In some cases your code may be able to parallelize across the cores on multiple nodes. In this case you should use the --ntasks (-n) flag. Here's a job script in which we ask for 20 cores, which may be provided by Slurm on one or more machines:
#! /bin/bash
#SBATCH -n 20
python code.py > code.pyout
It only makes sense to use -n if your code is set up to be able to run across multiple machines (if you're not sure, it's likely that it won't run on multiple machines).
You can use both -c and -n in some cases, such as if you wanted to run Python or R in parallel with multiple processes and have each process use multiple cores for threaded linear algebra.

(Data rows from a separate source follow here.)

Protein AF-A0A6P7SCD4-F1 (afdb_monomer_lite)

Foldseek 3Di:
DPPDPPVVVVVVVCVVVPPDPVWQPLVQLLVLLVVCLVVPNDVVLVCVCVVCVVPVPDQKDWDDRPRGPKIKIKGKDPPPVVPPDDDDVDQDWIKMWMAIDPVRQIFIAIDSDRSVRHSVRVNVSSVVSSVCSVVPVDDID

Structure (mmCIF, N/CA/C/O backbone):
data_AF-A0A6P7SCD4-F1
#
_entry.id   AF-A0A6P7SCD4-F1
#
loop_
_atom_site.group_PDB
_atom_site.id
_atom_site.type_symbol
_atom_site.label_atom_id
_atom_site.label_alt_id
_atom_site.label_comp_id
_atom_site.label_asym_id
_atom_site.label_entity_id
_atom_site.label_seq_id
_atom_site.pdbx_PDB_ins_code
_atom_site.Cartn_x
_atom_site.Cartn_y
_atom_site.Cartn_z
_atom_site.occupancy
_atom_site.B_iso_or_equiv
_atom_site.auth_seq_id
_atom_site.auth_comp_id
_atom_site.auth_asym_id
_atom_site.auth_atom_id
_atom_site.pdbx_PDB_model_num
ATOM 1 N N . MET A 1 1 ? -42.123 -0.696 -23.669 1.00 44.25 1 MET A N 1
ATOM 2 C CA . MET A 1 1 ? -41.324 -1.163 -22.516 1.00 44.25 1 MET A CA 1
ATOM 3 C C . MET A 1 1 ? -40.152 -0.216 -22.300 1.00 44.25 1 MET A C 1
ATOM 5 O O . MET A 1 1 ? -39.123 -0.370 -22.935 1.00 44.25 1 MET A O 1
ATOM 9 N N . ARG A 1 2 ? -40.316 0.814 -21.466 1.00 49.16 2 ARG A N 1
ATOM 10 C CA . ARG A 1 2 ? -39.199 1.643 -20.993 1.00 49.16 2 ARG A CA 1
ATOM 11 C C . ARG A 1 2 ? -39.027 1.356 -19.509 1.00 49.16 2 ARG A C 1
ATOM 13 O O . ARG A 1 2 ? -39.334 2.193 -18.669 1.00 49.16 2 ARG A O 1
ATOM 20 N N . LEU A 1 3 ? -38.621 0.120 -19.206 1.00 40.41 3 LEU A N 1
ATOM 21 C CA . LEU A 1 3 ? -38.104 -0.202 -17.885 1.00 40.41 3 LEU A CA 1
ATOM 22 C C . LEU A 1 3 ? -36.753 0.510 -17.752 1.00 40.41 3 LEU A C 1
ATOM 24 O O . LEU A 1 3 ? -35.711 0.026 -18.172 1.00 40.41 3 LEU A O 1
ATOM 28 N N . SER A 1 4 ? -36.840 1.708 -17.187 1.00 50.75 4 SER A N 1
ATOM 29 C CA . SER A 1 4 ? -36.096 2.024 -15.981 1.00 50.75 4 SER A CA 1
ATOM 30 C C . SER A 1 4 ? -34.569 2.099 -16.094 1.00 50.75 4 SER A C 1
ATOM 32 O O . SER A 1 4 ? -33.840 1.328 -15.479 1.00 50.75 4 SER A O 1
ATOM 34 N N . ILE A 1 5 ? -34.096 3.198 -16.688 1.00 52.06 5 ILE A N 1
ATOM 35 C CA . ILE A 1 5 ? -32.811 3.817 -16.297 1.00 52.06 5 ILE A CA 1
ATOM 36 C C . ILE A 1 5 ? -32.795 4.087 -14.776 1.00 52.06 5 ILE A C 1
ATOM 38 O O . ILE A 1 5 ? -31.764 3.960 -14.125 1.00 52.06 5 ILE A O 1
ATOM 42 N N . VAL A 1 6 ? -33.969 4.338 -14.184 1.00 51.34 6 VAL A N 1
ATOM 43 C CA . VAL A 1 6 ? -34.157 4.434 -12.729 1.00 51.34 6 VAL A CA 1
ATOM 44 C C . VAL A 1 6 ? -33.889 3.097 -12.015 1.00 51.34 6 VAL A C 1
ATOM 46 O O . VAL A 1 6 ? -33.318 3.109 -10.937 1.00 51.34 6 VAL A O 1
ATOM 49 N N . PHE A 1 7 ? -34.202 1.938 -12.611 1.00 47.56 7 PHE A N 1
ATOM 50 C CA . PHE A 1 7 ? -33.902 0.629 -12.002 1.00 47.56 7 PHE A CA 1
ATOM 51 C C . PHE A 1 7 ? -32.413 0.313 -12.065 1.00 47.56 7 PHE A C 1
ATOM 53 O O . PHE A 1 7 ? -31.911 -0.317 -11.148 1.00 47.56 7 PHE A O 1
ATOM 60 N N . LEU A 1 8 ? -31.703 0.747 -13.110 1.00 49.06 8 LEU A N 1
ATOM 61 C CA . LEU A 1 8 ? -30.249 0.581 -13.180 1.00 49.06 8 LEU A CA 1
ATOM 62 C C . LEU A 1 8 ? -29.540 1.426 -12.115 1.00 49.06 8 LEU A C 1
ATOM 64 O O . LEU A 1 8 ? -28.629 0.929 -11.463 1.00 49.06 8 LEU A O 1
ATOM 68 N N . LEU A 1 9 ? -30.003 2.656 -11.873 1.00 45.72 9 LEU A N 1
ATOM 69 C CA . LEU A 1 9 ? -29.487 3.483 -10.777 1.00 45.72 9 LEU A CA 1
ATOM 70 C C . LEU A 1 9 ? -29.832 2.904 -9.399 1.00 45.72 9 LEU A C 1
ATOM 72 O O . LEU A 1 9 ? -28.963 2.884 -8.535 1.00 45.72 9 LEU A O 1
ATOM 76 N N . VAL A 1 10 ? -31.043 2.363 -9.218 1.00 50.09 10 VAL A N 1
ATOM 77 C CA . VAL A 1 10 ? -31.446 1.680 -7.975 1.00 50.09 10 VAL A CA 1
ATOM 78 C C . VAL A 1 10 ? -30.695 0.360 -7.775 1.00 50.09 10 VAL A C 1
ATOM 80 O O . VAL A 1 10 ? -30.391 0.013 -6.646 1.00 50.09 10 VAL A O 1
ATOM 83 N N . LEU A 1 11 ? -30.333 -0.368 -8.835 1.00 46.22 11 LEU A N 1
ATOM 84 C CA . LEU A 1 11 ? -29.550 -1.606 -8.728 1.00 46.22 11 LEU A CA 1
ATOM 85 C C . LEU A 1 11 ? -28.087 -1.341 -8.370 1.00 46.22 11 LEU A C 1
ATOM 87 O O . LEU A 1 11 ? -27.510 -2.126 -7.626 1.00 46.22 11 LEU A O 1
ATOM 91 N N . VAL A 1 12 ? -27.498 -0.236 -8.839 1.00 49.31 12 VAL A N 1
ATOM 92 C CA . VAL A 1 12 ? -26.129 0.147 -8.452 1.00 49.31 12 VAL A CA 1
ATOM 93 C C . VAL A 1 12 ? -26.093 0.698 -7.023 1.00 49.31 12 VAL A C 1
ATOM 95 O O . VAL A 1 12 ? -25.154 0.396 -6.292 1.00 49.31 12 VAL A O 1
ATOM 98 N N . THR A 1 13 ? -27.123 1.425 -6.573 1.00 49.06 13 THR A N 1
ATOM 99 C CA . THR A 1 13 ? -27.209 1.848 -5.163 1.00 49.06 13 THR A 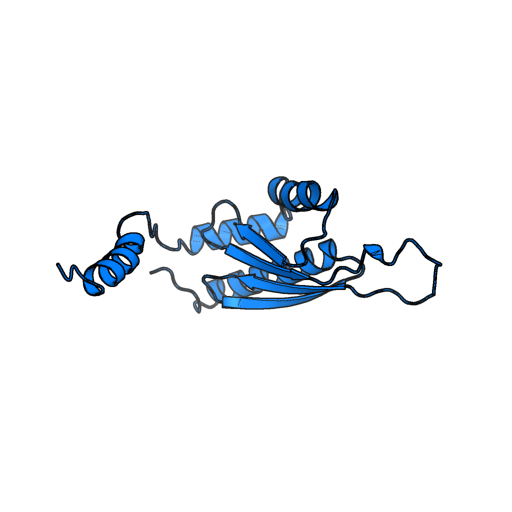CA 1
ATOM 100 C C . THR A 1 13 ? -27.624 0.712 -4.221 1.00 49.06 13 THR A C 1
ATOM 102 O O . THR A 1 13 ? -27.161 0.681 -3.084 1.00 49.06 13 THR A O 1
ATOM 105 N N . ALA A 1 14 ? -28.412 -0.266 -4.683 1.00 43.50 14 ALA A N 1
ATOM 106 C CA . ALA A 1 14 ? -28.784 -1.450 -3.904 1.00 43.50 14 ALA A CA 1
ATOM 107 C C . ALA A 1 14 ? -27.677 -2.517 -3.844 1.00 43.50 14 ALA A C 1
ATOM 109 O O . ALA A 1 14 ? -27.632 -3.271 -2.873 1.00 43.50 14 ALA A O 1
ATOM 110 N N . TYR A 1 15 ? -26.744 -2.560 -4.805 1.00 46.03 15 TYR A N 1
ATOM 111 C CA . TYR A 1 15 ? -25.574 -3.448 -4.716 1.00 46.03 15 TYR A CA 1
ATOM 112 C C . TYR A 1 15 ? -24.626 -3.068 -3.569 1.00 46.03 15 TYR A C 1
ATOM 114 O O . TYR A 1 15 ? -23.907 -3.923 -3.067 1.00 46.03 15 TYR A O 1
ATOM 122 N N . CYS A 1 16 ? -24.675 -1.821 -3.089 1.00 45.34 16 CYS A N 1
ATOM 123 C CA . CYS A 1 16 ? -24.012 -1.427 -1.842 1.00 45.34 16 CYS A CA 1
ATOM 124 C C . CYS A 1 16 ? -24.849 -1.712 -0.582 1.00 45.34 16 CYS A C 1
ATOM 126 O O . CYS A 1 16 ? -24.334 -1.561 0.521 1.00 45.34 16 CYS A O 1
ATOM 128 N N . GLN A 1 17 ? -26.125 -2.101 -0.708 1.00 44.09 17 GLN A N 1
ATOM 129 C CA . GLN A 1 17 ? -26.982 -2.423 0.440 1.00 44.09 17 GLN A CA 1
ATOM 130 C C . GLN A 1 17 ? -27.073 -3.922 0.754 1.00 44.09 17 GLN A C 1
ATOM 132 O O . GLN A 1 17 ? -27.528 -4.254 1.845 1.00 44.09 17 GLN A O 1
ATOM 137 N N . PHE A 1 18 ? -26.662 -4.822 -0.149 1.00 43.56 18 PHE A N 1
ATOM 138 C CA . PHE A 1 18 ? -26.912 -6.263 0.020 1.00 43.56 18 PHE A CA 1
ATOM 139 C C . PHE A 1 18 ? -25.687 -7.180 0.096 1.00 43.56 18 PHE A C 1
ATOM 141 O O . PHE A 1 18 ? -25.849 -8.314 0.533 1.00 43.56 18 PHE A O 1
ATOM 148 N N . ASP A 1 19 ? -24.479 -6.698 -0.193 1.00 37.69 19 ASP A N 1
ATOM 149 C CA . ASP A 1 19 ? -23.244 -7.426 0.112 1.00 37.69 19 ASP A CA 1
ATOM 150 C C . ASP A 1 19 ? -22.363 -6.557 1.009 1.00 37.69 19 ASP A C 1
ATOM 152 O O . ASP A 1 19 ? -21.518 -5.803 0.541 1.00 37.69 19 ASP A O 1
ATOM 156 N N . SER A 1 20 ? -22.623 -6.642 2.316 1.00 41.56 20 SER A N 1
ATOM 157 C CA . SER A 1 20 ? -21.670 -6.319 3.378 1.00 41.56 20 SER A CA 1
ATOM 158 C C . SER A 1 20 ? -20.832 -5.046 3.151 1.00 41.56 20 SER A C 1
ATOM 160 O O . SER A 1 20 ? -19.620 -5.090 2.945 1.00 41.56 20 SER A O 1
ATOM 162 N N . CYS A 1 21 ? -21.447 -3.877 3.340 1.00 44.00 21 CYS A N 1
ATOM 163 C CA . CYS A 1 21 ? -20.748 -2.837 4.094 1.00 44.00 21 CYS A CA 1
ATOM 164 C C . CYS A 1 21 ? -20.690 -3.293 5.566 1.00 44.00 21 CYS A C 1
ATOM 166 O O . CYS A 1 21 ? -21.303 -2.671 6.432 1.00 44.00 21 CYS A O 1
ATOM 168 N N . GLU A 1 22 ? -20.023 -4.418 5.857 1.00 46.44 22 GLU A N 1
ATOM 169 C CA . GLU A 1 22 ? -19.469 -4.639 7.190 1.00 46.44 22 GLU A CA 1
ATOM 170 C C . GLU A 1 22 ? -18.603 -3.416 7.456 1.00 46.44 22 GLU A C 1
ATOM 172 O O . GLU A 1 22 ? -17.693 -3.106 6.681 1.00 46.44 22 GLU A O 1
ATOM 177 N N . GLY A 1 23 ? -19.021 -2.649 8.465 1.00 52.06 23 GLY A N 1
ATOM 178 C CA . GLY A 1 23 ? -18.502 -1.326 8.759 1.00 52.06 23 GLY A CA 1
ATOM 179 C C . GLY A 1 23 ? -16.988 -1.319 8.683 1.00 52.06 23 GLY A C 1
ATOM 180 O O . GLY A 1 23 ? -16.331 -2.288 9.061 1.00 52.06 23 GLY A O 1
ATOM 181 N N . PHE A 1 24 ? -16.439 -0.228 8.157 1.00 63.69 24 PHE A N 1
ATOM 182 C CA . PHE A 1 24 ? -15.015 0.046 8.225 1.00 63.69 24 PHE A CA 1
ATOM 183 C C . PHE A 1 24 ? -14.597 0.016 9.704 1.00 63.69 24 PHE A C 1
ATOM 185 O O . PHE A 1 24 ? -14.649 1.035 10.394 1.00 63.69 24 PHE A O 1
ATOM 192 N N . ASP A 1 25 ? -14.253 -1.170 10.213 1.00 76.88 25 ASP A N 1
ATOM 193 C CA . ASP A 1 25 ? -13.822 -1.356 11.587 1.00 76.88 25 ASP A CA 1
ATOM 194 C C . ASP A 1 25 ? -12.429 -0.757 11.660 1.00 76.88 25 ASP A C 1
ATOM 196 O O . ASP A 1 25 ? -11.422 -1.352 11.261 1.00 76.88 25 ASP A O 1
ATOM 200 N N . VAL A 1 26 ? -12.407 0.490 12.114 1.00 78.00 26 VAL A N 1
ATOM 201 C CA . VAL A 1 26 ? -11.209 1.304 12.246 1.00 78.00 26 VAL A CA 1
ATOM 202 C C . VAL A 1 26 ? -10.177 0.606 13.122 1.00 78.00 26 VAL A C 1
ATOM 204 O O . VAL A 1 26 ? -8.990 0.670 12.817 1.00 78.00 26 VAL A O 1
ATOM 207 N N . GLN A 1 27 ? -10.607 -0.077 14.186 1.00 81.88 27 GLN A N 1
ATOM 208 C CA . GLN A 1 27 ? -9.703 -0.719 15.140 1.00 81.88 27 GLN A CA 1
ATOM 209 C C . GLN A 1 27 ? -9.088 -1.981 14.540 1.00 81.88 27 GLN A C 1
ATOM 211 O O . GLN A 1 27 ? -7.870 -2.164 14.604 1.00 81.88 27 GLN A O 1
ATOM 216 N N . GLN A 1 28 ? -9.900 -2.817 13.890 1.00 83.06 28 GLN A N 1
ATOM 217 C CA . GLN A 1 28 ? -9.404 -3.983 13.160 1.00 83.06 28 GLN A CA 1
ATOM 218 C C . GLN A 1 28 ? -8.483 -3.565 12.006 1.00 83.06 28 GLN A C 1
ATOM 220 O O . GLN A 1 28 ? -7.412 -4.149 11.823 1.00 83.06 28 GLN A O 1
ATOM 225 N N . THR A 1 29 ? -8.871 -2.533 11.255 1.00 82.25 29 THR A N 1
ATOM 226 C CA . THR A 1 29 ? -8.088 -1.994 10.136 1.00 82.25 29 THR A CA 1
ATOM 227 C C . THR A 1 29 ? -6.752 -1.445 10.625 1.00 82.25 29 THR A C 1
ATOM 229 O O . THR A 1 29 ? -5.715 -1.798 10.070 1.00 82.25 29 THR A O 1
ATOM 232 N N . LEU A 1 30 ? -6.746 -0.664 11.708 1.00 85.50 30 LEU A N 1
ATOM 233 C CA . LEU A 1 30 ? -5.531 -0.142 12.335 1.00 85.50 30 LEU A CA 1
ATOM 234 C C . LEU A 1 30 ? -4.606 -1.268 12.810 1.00 85.50 30 LEU A C 1
ATOM 236 O O . LEU A 1 30 ? -3.411 -1.251 12.514 1.00 85.50 30 LEU A O 1
ATOM 240 N N . ALA A 1 31 ? -5.149 -2.279 13.494 1.00 86.81 31 ALA A N 1
ATOM 241 C CA . ALA A 1 31 ? -4.373 -3.428 13.955 1.00 86.81 31 ALA A CA 1
ATOM 242 C C . ALA A 1 31 ? -3.723 -4.185 12.785 1.00 86.81 31 ALA A C 1
ATOM 244 O O . ALA A 1 31 ? -2.564 -4.596 12.871 1.00 86.81 31 ALA A O 1
ATOM 245 N N . LYS A 1 32 ? -4.443 -4.329 11.667 1.00 86.62 32 LYS A N 1
ATOM 246 C CA . LYS A 1 32 ? -3.926 -4.981 10.459 1.00 86.62 32 LYS A CA 1
ATOM 247 C C . LYS A 1 32 ? -2.908 -4.135 9.708 1.00 86.62 32 LYS A C 1
ATOM 249 O O . LYS A 1 32 ? -1.917 -4.689 9.240 1.00 86.62 32 LYS A O 1
ATOM 254 N N . ILE A 1 33 ? -3.098 -2.818 9.632 1.00 85.69 33 ILE A N 1
ATOM 255 C CA . ILE A 1 33 ? -2.094 -1.902 9.076 1.00 85.69 33 ILE A CA 1
ATOM 256 C C . ILE A 1 33 ? -0.788 -2.024 9.863 1.00 85.69 33 ILE A C 1
ATOM 258 O O . ILE A 1 33 ? 0.253 -2.273 9.258 1.00 85.69 33 ILE A O 1
ATOM 262 N N . ARG A 1 34 ? -0.847 -1.945 11.198 1.00 87.44 34 ARG A N 1
ATOM 263 C CA . ARG A 1 34 ? 0.328 -2.107 12.069 1.00 87.44 34 ARG A CA 1
ATOM 264 C C . ARG A 1 34 ? 1.011 -3.450 11.864 1.00 87.44 34 ARG A C 1
ATOM 266 O O . ARG A 1 34 ? 2.220 -3.500 11.667 1.00 87.44 34 ARG A O 1
ATOM 273 N N . GLU A 1 35 ? 0.234 -4.531 11.812 1.00 87.06 35 GLU A N 1
ATOM 274 C CA . GLU A 1 35 ? 0.763 -5.867 11.536 1.00 87.06 35 GLU A CA 1
ATOM 275 C C . GLU A 1 35 ? 1.519 -5.922 10.194 1.00 87.06 35 GLU A C 1
ATOM 277 O O . GLU A 1 35 ? 2.609 -6.494 10.126 1.00 87.06 35 GLU A O 1
ATOM 282 N N . VAL A 1 36 ? 0.968 -5.317 9.137 1.00 84.94 36 VAL A N 1
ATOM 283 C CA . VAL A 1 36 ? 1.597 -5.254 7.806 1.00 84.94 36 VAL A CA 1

Here's a job script asking for three tasks (suitable for starting three worker processes) and four cores per task (suitable for running four software threads per process):
#! /bin/bash
#SBATCH -n 3
#SBATCH -c 4
python code.py > code.pyout
Slurm sets various environment variables inside the context of your running job that you can then use in your code so that your code adapts to whatever resources you requested. This is much better than hard-coding things like the number of workers that you want to use in your parallelized code.
Here are a few that can be useful:
env | grep SLURM
<snip>
SLURM_CPUS_PER_TASK=4
SLURM_NTASKS=3
SLURM_NNODES=2
SLURM_NODELIST=scf-sm[11-12]
<snip>
The job is using cores on two nodes, with four CPUs for each of three tasks. Note that only code that is set up to run across multiple machines will work in this situation.